# Climbing Boots



## keithdrewry (Sep 25, 2011)

I'm on the lookout for a light common climbing mid-boot prefered by aborist for in tree work under 150. Let me know what like.


----------



## firediver125 (Sep 25, 2011)

*Boot Height*

I was wondering kind of the same thing, what style boots you guys wear to climb when you are wearing spikes, and what boots without spikes. Are they the same ones or different? Do most guys wear 10 in or the 16 in, and what are the benefits to the tall boots (I know they have a purpose).
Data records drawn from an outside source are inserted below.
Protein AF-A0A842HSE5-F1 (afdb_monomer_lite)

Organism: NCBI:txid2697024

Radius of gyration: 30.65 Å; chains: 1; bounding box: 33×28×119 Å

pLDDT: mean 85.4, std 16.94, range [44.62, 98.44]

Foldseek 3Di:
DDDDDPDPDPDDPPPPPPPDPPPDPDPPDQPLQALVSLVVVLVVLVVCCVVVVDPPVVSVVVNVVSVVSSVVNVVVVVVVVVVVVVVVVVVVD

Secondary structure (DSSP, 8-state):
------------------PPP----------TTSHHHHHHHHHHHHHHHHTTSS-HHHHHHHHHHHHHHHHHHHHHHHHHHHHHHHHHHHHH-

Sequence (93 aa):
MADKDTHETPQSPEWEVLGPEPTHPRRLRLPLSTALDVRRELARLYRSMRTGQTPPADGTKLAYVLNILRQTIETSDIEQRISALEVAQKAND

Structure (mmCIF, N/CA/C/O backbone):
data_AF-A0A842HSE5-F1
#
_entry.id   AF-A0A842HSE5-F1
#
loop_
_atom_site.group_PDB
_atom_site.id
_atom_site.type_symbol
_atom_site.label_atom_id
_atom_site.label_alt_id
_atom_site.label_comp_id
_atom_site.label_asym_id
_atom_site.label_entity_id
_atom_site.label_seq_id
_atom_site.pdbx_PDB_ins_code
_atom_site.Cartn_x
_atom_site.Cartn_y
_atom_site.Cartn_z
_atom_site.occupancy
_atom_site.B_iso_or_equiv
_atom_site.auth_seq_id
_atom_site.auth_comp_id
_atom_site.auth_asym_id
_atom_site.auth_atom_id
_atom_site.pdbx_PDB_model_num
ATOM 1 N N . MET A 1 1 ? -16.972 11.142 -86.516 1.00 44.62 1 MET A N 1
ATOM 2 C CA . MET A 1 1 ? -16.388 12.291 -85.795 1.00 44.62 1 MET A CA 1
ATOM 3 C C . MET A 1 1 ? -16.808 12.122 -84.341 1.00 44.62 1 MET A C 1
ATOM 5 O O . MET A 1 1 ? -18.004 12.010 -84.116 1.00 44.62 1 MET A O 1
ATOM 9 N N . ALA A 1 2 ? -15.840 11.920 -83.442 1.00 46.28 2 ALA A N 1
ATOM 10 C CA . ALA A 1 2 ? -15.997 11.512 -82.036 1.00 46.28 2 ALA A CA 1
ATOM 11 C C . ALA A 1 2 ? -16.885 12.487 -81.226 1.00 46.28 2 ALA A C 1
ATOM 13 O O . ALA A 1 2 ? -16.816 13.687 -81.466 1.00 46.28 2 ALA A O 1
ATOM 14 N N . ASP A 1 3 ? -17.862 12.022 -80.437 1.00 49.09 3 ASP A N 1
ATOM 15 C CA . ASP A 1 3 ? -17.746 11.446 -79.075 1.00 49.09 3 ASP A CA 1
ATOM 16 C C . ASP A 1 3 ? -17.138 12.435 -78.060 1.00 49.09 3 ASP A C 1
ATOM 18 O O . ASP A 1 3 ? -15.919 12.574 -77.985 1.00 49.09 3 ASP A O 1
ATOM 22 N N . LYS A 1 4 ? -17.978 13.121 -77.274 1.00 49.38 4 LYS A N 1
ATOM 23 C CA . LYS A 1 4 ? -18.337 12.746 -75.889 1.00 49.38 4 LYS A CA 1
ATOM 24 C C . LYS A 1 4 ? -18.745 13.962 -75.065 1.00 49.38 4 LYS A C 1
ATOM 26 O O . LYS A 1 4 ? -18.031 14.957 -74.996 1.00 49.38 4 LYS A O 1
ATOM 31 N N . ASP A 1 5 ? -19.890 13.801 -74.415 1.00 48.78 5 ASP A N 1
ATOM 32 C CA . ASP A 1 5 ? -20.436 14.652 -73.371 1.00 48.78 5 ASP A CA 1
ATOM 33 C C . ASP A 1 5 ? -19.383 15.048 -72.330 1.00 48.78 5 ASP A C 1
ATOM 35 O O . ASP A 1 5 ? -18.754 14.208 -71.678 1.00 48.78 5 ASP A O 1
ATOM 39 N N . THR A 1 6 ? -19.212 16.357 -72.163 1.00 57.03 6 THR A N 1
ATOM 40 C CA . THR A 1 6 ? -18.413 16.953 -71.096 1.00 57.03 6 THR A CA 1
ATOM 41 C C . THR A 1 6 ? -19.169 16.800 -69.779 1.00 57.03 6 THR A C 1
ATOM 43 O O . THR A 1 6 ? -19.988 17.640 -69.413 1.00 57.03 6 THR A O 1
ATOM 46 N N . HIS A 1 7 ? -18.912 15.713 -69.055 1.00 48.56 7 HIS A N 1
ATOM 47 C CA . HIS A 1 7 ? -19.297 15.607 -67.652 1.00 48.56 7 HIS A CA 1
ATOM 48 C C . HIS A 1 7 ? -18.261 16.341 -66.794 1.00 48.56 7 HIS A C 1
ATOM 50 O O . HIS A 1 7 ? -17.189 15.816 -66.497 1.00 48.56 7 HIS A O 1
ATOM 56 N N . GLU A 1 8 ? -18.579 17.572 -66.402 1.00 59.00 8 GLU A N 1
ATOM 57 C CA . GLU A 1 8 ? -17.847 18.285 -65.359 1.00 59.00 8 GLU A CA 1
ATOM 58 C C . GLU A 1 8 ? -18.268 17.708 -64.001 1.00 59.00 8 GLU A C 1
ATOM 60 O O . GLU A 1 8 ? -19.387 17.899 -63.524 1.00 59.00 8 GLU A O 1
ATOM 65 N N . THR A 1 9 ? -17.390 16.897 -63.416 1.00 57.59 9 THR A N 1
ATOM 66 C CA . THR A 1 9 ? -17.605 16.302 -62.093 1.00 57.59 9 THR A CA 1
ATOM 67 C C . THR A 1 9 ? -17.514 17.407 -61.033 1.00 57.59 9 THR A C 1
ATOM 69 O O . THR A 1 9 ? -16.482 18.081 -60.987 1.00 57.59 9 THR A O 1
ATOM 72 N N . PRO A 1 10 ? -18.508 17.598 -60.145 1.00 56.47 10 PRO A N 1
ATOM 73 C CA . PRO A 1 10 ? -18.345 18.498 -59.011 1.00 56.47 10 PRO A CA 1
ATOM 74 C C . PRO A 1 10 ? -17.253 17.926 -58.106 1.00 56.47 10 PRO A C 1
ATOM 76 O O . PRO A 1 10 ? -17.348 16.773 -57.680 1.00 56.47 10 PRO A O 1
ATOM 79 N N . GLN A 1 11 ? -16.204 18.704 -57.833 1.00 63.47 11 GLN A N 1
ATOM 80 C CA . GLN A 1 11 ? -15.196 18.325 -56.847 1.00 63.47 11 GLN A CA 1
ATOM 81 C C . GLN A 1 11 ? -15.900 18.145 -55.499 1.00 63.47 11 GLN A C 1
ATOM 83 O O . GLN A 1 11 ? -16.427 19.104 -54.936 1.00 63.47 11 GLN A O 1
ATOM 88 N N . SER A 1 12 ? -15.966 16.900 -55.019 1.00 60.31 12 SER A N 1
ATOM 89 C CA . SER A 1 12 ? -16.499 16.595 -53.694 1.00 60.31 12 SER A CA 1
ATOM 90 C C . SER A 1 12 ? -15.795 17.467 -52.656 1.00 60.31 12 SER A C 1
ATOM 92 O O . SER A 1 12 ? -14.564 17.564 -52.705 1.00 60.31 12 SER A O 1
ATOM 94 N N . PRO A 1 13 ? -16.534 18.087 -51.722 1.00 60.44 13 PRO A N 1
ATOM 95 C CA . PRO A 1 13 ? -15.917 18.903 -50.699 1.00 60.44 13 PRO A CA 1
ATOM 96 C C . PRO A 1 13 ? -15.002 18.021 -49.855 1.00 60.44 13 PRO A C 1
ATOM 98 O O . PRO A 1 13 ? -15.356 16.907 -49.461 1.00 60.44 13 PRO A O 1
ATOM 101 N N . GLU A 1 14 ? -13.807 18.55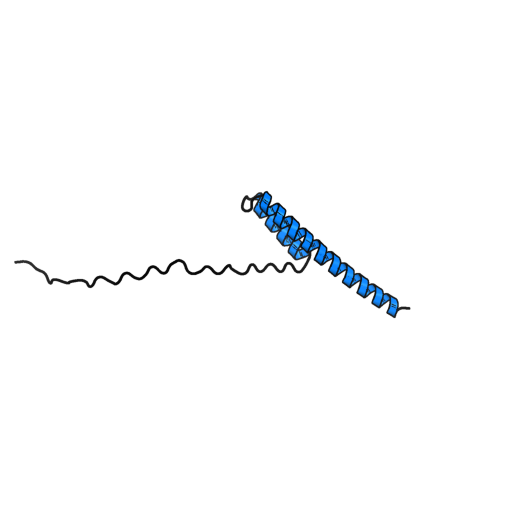1 -49.651 1.00 60.69 14 GLU A N 1
ATOM 102 C CA . GLU A 1 14 ? -12.770 18.120 -48.728 1.00 60.69 14 GLU A CA 1
ATOM 103 C C . GLU A 1 14 ? -13.430 17.780 -47.383 1.00 60.69 14 GLU A C 1
ATOM 105 O O . GLU A 1 14 ? -13.794 18.667 -46.614 1.00 60.69 14 GLU A O 1
ATOM 110 N N . TRP A 1 15 ? -13.727 16.500 -47.142 1.00 65.56 15 TRP A N 1
ATOM 111 C CA . TRP A 1 15 ? -14.386 16.070 -45.913 1.00 65.56 15 TRP A CA 1
ATOM 112 C C . TRP A 1 15 ? -13.402 16.292 -44.768 1.00 65.56 15 TRP A C 1
ATOM 114 O O . TRP A 1 15 ? -12.465 15.531 -44.564 1.00 65.56 15 TRP A O 1
ATOM 124 N N . GLU A 1 16 ? -13.598 17.405 -44.075 1.00 66.00 16 GLU A N 1
ATOM 125 C CA . GLU A 1 16 ? -12.820 17.889 -42.948 1.00 66.00 16 GLU A CA 1
ATOM 126 C C . GLU A 1 16 ? -12.294 16.735 -42.090 1.00 66.00 16 GLU A C 1
ATOM 128 O O . GLU A 1 16 ? -13.056 15.959 -41.506 1.00 66.00 16 GLU A O 1
ATOM 133 N N . VAL A 1 17 ? -10.966 16.586 -42.090 1.00 69.69 17 VAL A N 1
ATOM 134 C CA . VAL A 1 17 ? -10.263 15.569 -41.314 1.00 69.69 17 VAL A CA 1
ATOM 135 C C . VAL A 1 17 ? -10.540 15.879 -39.849 1.00 69.69 17 VAL A C 1
ATOM 137 O O . VAL A 1 17 ? -9.867 16.712 -39.244 1.00 69.69 17 VAL A O 1
ATOM 140 N N . LEU A 1 18 ? -11.564 15.235 -39.285 1.00 70.62 18 LEU A N 1
ATOM 141 C CA . LEU A 1 18 ? -11.830 15.261 -37.856 1.00 70.62 18 LEU A CA 1
ATOM 142 C C . LEU A 1 18 ? -10.545 14.791 -37.170 1.00 70.62 18 LEU A C 1
ATOM 144 O O . LEU A 1 18 ? -10.144 13.631 -37.300 1.00 70.62 18 LEU A O 1
ATOM 148 N N . GLY A 1 19 ? -9.860 15.726 -36.505 1.00 71.38 19 GLY A N 1
ATOM 149 C CA . GLY A 1 19 ? -8.687 15.429 -35.690 1.00 71.38 19 GLY A CA 1
ATOM 150 C C . GLY A 1 19 ? -8.999 14.297 -34.706 1.00 71.38 19 GLY A C 1
ATOM 151 O O . GLY A 1 19 ? -10.173 14.058 -34.411 1.00 71.38 19 GLY A O 1
ATOM 152 N N . PRO A 1 20 ? -7.978 13.574 -34.209 1.00 75.31 20 PRO A N 1
ATOM 153 C CA . PRO A 1 20 ? -8.204 12.410 -33.359 1.00 75.31 20 PRO A CA 1
ATOM 154 C C . PRO A 1 20 ? -9.167 12.778 -32.230 1.00 75.31 20 PRO A C 1
ATOM 156 O O . PRO A 1 20 ? -8.937 13.768 -31.529 1.00 75.31 20 PRO A O 1
ATOM 159 N N . GLU A 1 21 ? -10.252 12.010 -32.084 1.00 72.06 21 GLU A N 1
ATOM 160 C CA . GLU 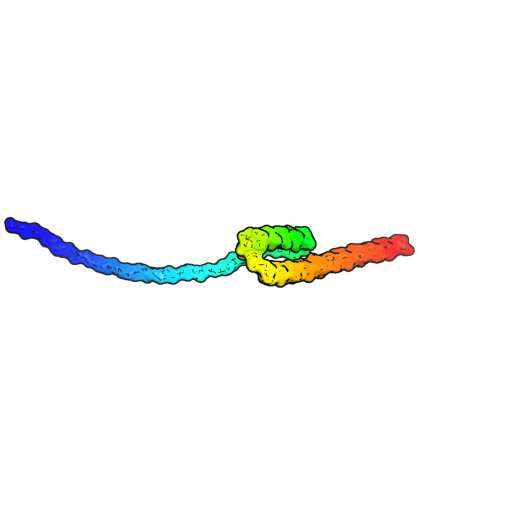A 1 21 ? -11.230 12.270 -31.032 1.00 72.06 21 GLU A CA 1
ATOM 161 C C . GLU A 1 21 ? -10.509 12.388 -29.684 1.00 72.06 21 GLU A C 1
ATOM 163 O O . GLU A 1 21 ? -9.585 11.602 -29.411 1.00 72.06 21 GLU A O 1
ATOM 168 N N . PRO A 1 22 ? -10.903 13.356 -28.831 1.00 70.38 22 PRO A N 1
ATOM 169 C CA . PRO A 1 22 ? -10.306 13.519 -27.519 1.00 70.38 22 PRO A CA 1
ATOM 170 C C . PRO A 1 22 ? -10.417 12.190 -26.778 1.00 70.38 22 PRO A C 1
ATOM 172 O O . PRO A 1 22 ? -11.491 11.765 -26.353 1.00 70.38 22 PRO A O 1
ATOM 175 N N . THR A 1 23 ? -9.285 11.499 -26.650 1.00 69.00 23 THR A N 1
ATOM 176 C CA . THR A 1 23 ? -9.247 10.200 -25.992 1.00 69.00 23 THR A CA 1
ATOM 177 C C . THR A 1 23 ? -9.386 10.469 -24.505 1.00 69.00 23 THR A C 1
ATOM 179 O O . THR A 1 23 ? -8.406 10.744 -23.812 1.00 69.00 23 THR A O 1
ATOM 182 N N . HIS A 1 24 ? -10.620 10.457 -24.004 1.00 70.00 24 HIS A N 1
ATOM 183 C CA . HIS A 1 24 ? -10.854 10.588 -22.576 1.00 70.00 24 HIS A CA 1
ATOM 184 C C . HIS A 1 24 ? -10.091 9.466 -21.865 1.00 70.00 24 HIS A C 1
ATOM 186 O O . HIS A 1 24 ? -10.278 8.292 -22.213 1.00 70.00 24 HIS A O 1
ATOM 192 N N . PRO A 1 25 ? -9.222 9.785 -20.886 1.00 67.25 25 PRO A N 1
ATOM 193 C CA . PRO A 1 25 ? -8.464 8.763 -20.192 1.00 67.25 25 PRO A CA 1
ATOM 194 C C . PRO A 1 25 ? -9.457 7.807 -19.542 1.00 67.25 25 PRO A C 1
ATOM 196 O O . PRO A 1 25 ? -10.276 8.189 -18.700 1.00 67.25 25 PRO A O 1
ATOM 199 N N . ARG A 1 26 ? -9.418 6.550 -19.988 1.00 66.75 26 ARG A N 1
ATOM 200 C CA . ARG A 1 26 ? -10.302 5.498 -19.497 1.00 66.75 26 ARG A CA 1
ATOM 201 C C . ARG A 1 26 ? -10.078 5.405 -17.987 1.00 66.75 26 ARG A C 1
ATOM 203 O O . ARG A 1 26 ? -8.965 5.111 -17.559 1.00 66.75 26 ARG A O 1
ATOM 210 N N . ARG A 1 27 ? -11.103 5.715 -17.176 1.00 70.12 27 ARG A N 1
ATOM 211 C CA . ARG A 1 27 ? -10.977 5.716 -15.708 1.00 70.12 27 ARG A CA 1
ATOM 212 C C . ARG A 1 27 ? -10.453 4.357 -15.259 1.00 70.12 27 ARG A C 1
ATOM 214 O O . ARG A 1 27 ? -11.151 3.349 -15.379 1.00 70.12 27 ARG A O 1
ATOM 221 N N . LEU A 1 28 ? -9.225 4.342 -14.756 1.00 67.38 28 LEU A N 1
ATOM 222 C CA . LEU A 1 28 ? -8.583 3.132 -14.279 1.00 67.38 28 LEU A CA 1
ATOM 223 C C . LEU A 1 28 ? -9.268 2.733 -12.964 1.00 67.38 28 LEU A C 1
ATOM 225 O O . LEU A 1 28 ? -9.031 3.324 -11.913 1.00 67.38 28 LEU A O 1
ATOM 229 N N . ARG A 1 29 ? -10.206 1.785 -13.033 1.00 71.88 29 ARG A N 1
ATOM 230 C CA . ARG A 1 29 ? -10.902 1.264 -11.852 1.00 71.88 29 ARG A CA 1
ATOM 231 C C 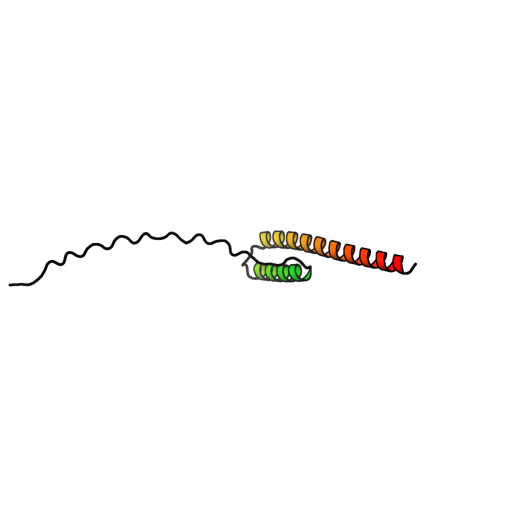. ARG A 1 29 ? -10.022 0.227 -11.167 1.00 71.88 29 ARG A C 1
ATOM 233 O O . ARG A 1 29 ? -10.143 -0.964 -11.437 1.00 71.88 29 ARG A O 1
ATOM 240 N N . LEU A 1 30 ? -9.146 0.692 -10.284 1.00 77.62 30 LEU A N 1
ATOM 241 C CA . LEU A 1 30 ? -8.492 -0.164 -9.302 1.00 77.62 30 LEU A CA 1
ATOM 242 C C . LEU A 1 30 ? -9.116 0.134 -7.947 1.00 77.62 30 LEU A C 1
ATOM 244 O O . LEU A 1 30 ? -8.823 1.184 -7.375 1.00 77.62 30 LEU A O 1
ATOM 248 N N . PRO A 1 31 ? -9.999 -0.738 -7.439 1.00 77.12 31 PRO A N 1
ATOM 249 C CA . PRO A 1 31 ? -10.502 -0.596 -6.086 1.00 77.12 31 PRO A CA 1
ATOM 250 C C . PRO A 1 31 ? -9.344 -0.913 -5.135 1.00 77.12 31 PRO A C 1
ATOM 252 O O . PRO A 1 31 ? -9.171 -2.047 -4.725 1.00 77.12 31 PRO A O 1
ATOM 255 N N . LEU A 1 32 ? -8.484 0.062 -4.834 1.00 93.69 32 LEU A N 1
ATOM 256 C CA . LEU A 1 32 ? -7.379 -0.069 -3.875 1.00 93.69 32 LEU A CA 1
ATOM 257 C C . LEU A 1 32 ? -7.901 0.062 -2.433 1.00 93.69 32 LEU A C 1
ATOM 259 O O . LEU A 1 32 ? -7.349 0.798 -1.623 1.00 93.69 32 LEU A O 1
ATOM 263 N N . SER A 1 33 ? -9.021 -0.603 -2.147 1.00 94.81 33 SER A N 1
ATOM 264 C CA . SER A 1 33 ? -9.765 -0.501 -0.889 1.00 94.81 33 SER A CA 1
ATOM 265 C C . SER A 1 33 ? -9.290 -1.484 0.171 1.00 94.81 33 SER A C 1
ATOM 267 O O . SER A 1 33 ? -9.522 -1.258 1.350 1.00 94.81 33 SER A O 1
ATOM 269 N N . THR A 1 34 ? -8.653 -2.585 -0.233 1.00 96.75 34 THR A N 1
ATOM 270 C CA . THR A 1 34 ? -8.183 -3.625 0.688 1.00 96.75 34 THR A CA 1
ATOM 271 C C . THR A 1 34 ? -6.700 -3.913 0.487 1.00 96.75 34 THR A C 1
ATOM 273 O O . THR A 1 34 ? -6.158 -3.734 -0.609 1.00 96.75 34 THR A O 1
ATOM 276 N N . ALA A 1 35 ? -6.039 -4.457 1.513 1.00 97.00 35 ALA A N 1
ATOM 277 C CA . ALA A 1 35 ? -4.657 -4.926 1.394 1.00 97.00 35 ALA A CA 1
ATOM 278 C C . ALA A 1 35 ? -4.502 -5.999 0.292 1.00 97.00 35 ALA A C 1
ATOM 280 O O . ALA A 1 35 ? -3.469 -6.072 -0.380 1.00 97.00 35 ALA A O 1
ATOM 281 N N . LEU A 1 36 ? -5.546 -6.803 0.047 1.00 96.19 36 LEU A N 1
ATOM 282 C CA . LEU A 1 36 ? -5.584 -7.785 -1.038 1.00 96.19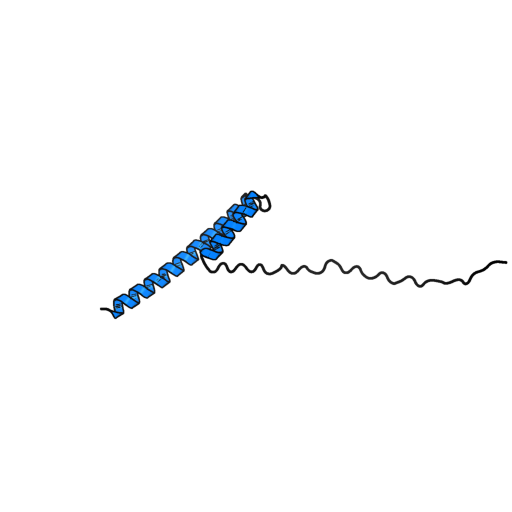 36 LEU A CA 1
ATOM 283 C C . LEU A 1 36 ? -5.546 -7.119 -2.419 1.00 96.19 36 LEU A C 1
ATOM 285 O O . LEU A 1 36 ? -4.860 -7.616 -3.319 1.00 96.19 36 LEU A O 1
ATOM 289 N N . ASP A 1 37 ? -6.259 -6.011 -2.594 1.00 96.69 37 ASP A N 1
ATOM 290 C CA . ASP A 1 37 ? -6.269 -5.273 -3.854 1.00 96.69 37 ASP A CA 1
ATOM 291 C C . ASP A 1 37 ? -4.929 -4.588 -4.108 1.00 96.69 37 ASP A C 1
ATOM 293 O O . ASP A 1 37 ? -4.374 -4.712 -5.201 1.00 96.69 37 ASP A O 1
ATOM 297 N N . VAL A 1 38 ? -4.337 -3.987 -3.072 1.00 97.50 38 VAL A N 1
ATOM 298 C CA . VAL A 1 38 ? -2.980 -3.431 -3.151 1.00 97.50 38 VAL A CA 1
ATOM 299 C C . VAL A 1 38 ? -1.957 -4.516 -3.497 1.00 97.50 38 VAL A C 1
ATOM 301 O O . VAL A 1 38 ? -1.110 -4.317 -4.3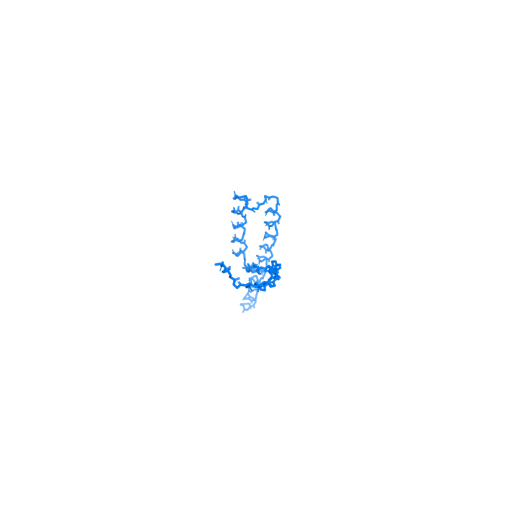67 1.00 97.50 38 VAL A O 1
ATOM 304 N N . ARG A 1 39 ? -2.062 -5.709 -2.894 1.00 96.62 39 ARG A N 1
ATOM 305 C CA . ARG A 1 39 ? -1.201 -6.857 -3.224 1.00 96.62 39 ARG A CA 1
ATOM 306 C C . ARG A 1 39 ? -1.316 -7.255 -4.695 1.00 96.62 39 ARG A C 1
ATOM 308 O O . ARG A 1 39 ? -0.304 -7.534 -5.339 1.00 96.62 39 ARG A O 1
ATOM 315 N N . ARG A 1 40 ? -2.540 -7.321 -5.232 1.00 96.75 40 ARG A N 1
ATOM 316 C CA . ARG A 1 40 ? -2.770 -7.633 -6.653 1.00 96.75 40 ARG A CA 1
ATOM 317 C C . ARG A 1 40 ? -2.101 -6.597 -7.543 1.00 96.75 40 ARG A C 1
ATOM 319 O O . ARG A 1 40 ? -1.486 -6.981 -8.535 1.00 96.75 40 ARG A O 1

Thanks.


----------



## HorseFaller (Jan 31, 2012)

I'm not sure about the under $150. I got a pair of wesco's for little over $200. That was only cause another customer ordered them wrong. He bought another pair these sat and I bought discounted. The taller boots tend to give a little more padding and support. The closest you may get to that price(that I know) would be the Red Dawg climbers out of Baileys.


----------



## Crawlin98xj (Feb 1, 2012)

You looking for something for only spike climbing or also for SRT and DdRT climbing? I like the asolo flame or fugatives for all around climbing especially when I will be footlocking or limb walking for pruning jobs. A little over your budget but well worth it.


----------



## Seemlessstate (Oct 29, 2012)

Asolo Fugitive Gore-Tex® Hiking Boots - Waterproof (For Men) - Save 30%

Asolo Fugitive GTX. comfy to climb in, waterproof, good in 3 seasons, light, stiff enough and seriously durable for a hiking boot. 

i have lots of work contacts that have either these, or some of the other Asolo boots. most of them highly recommend, as do I.

the soles do wear sort of fast if you walk on pavement a lot.


----------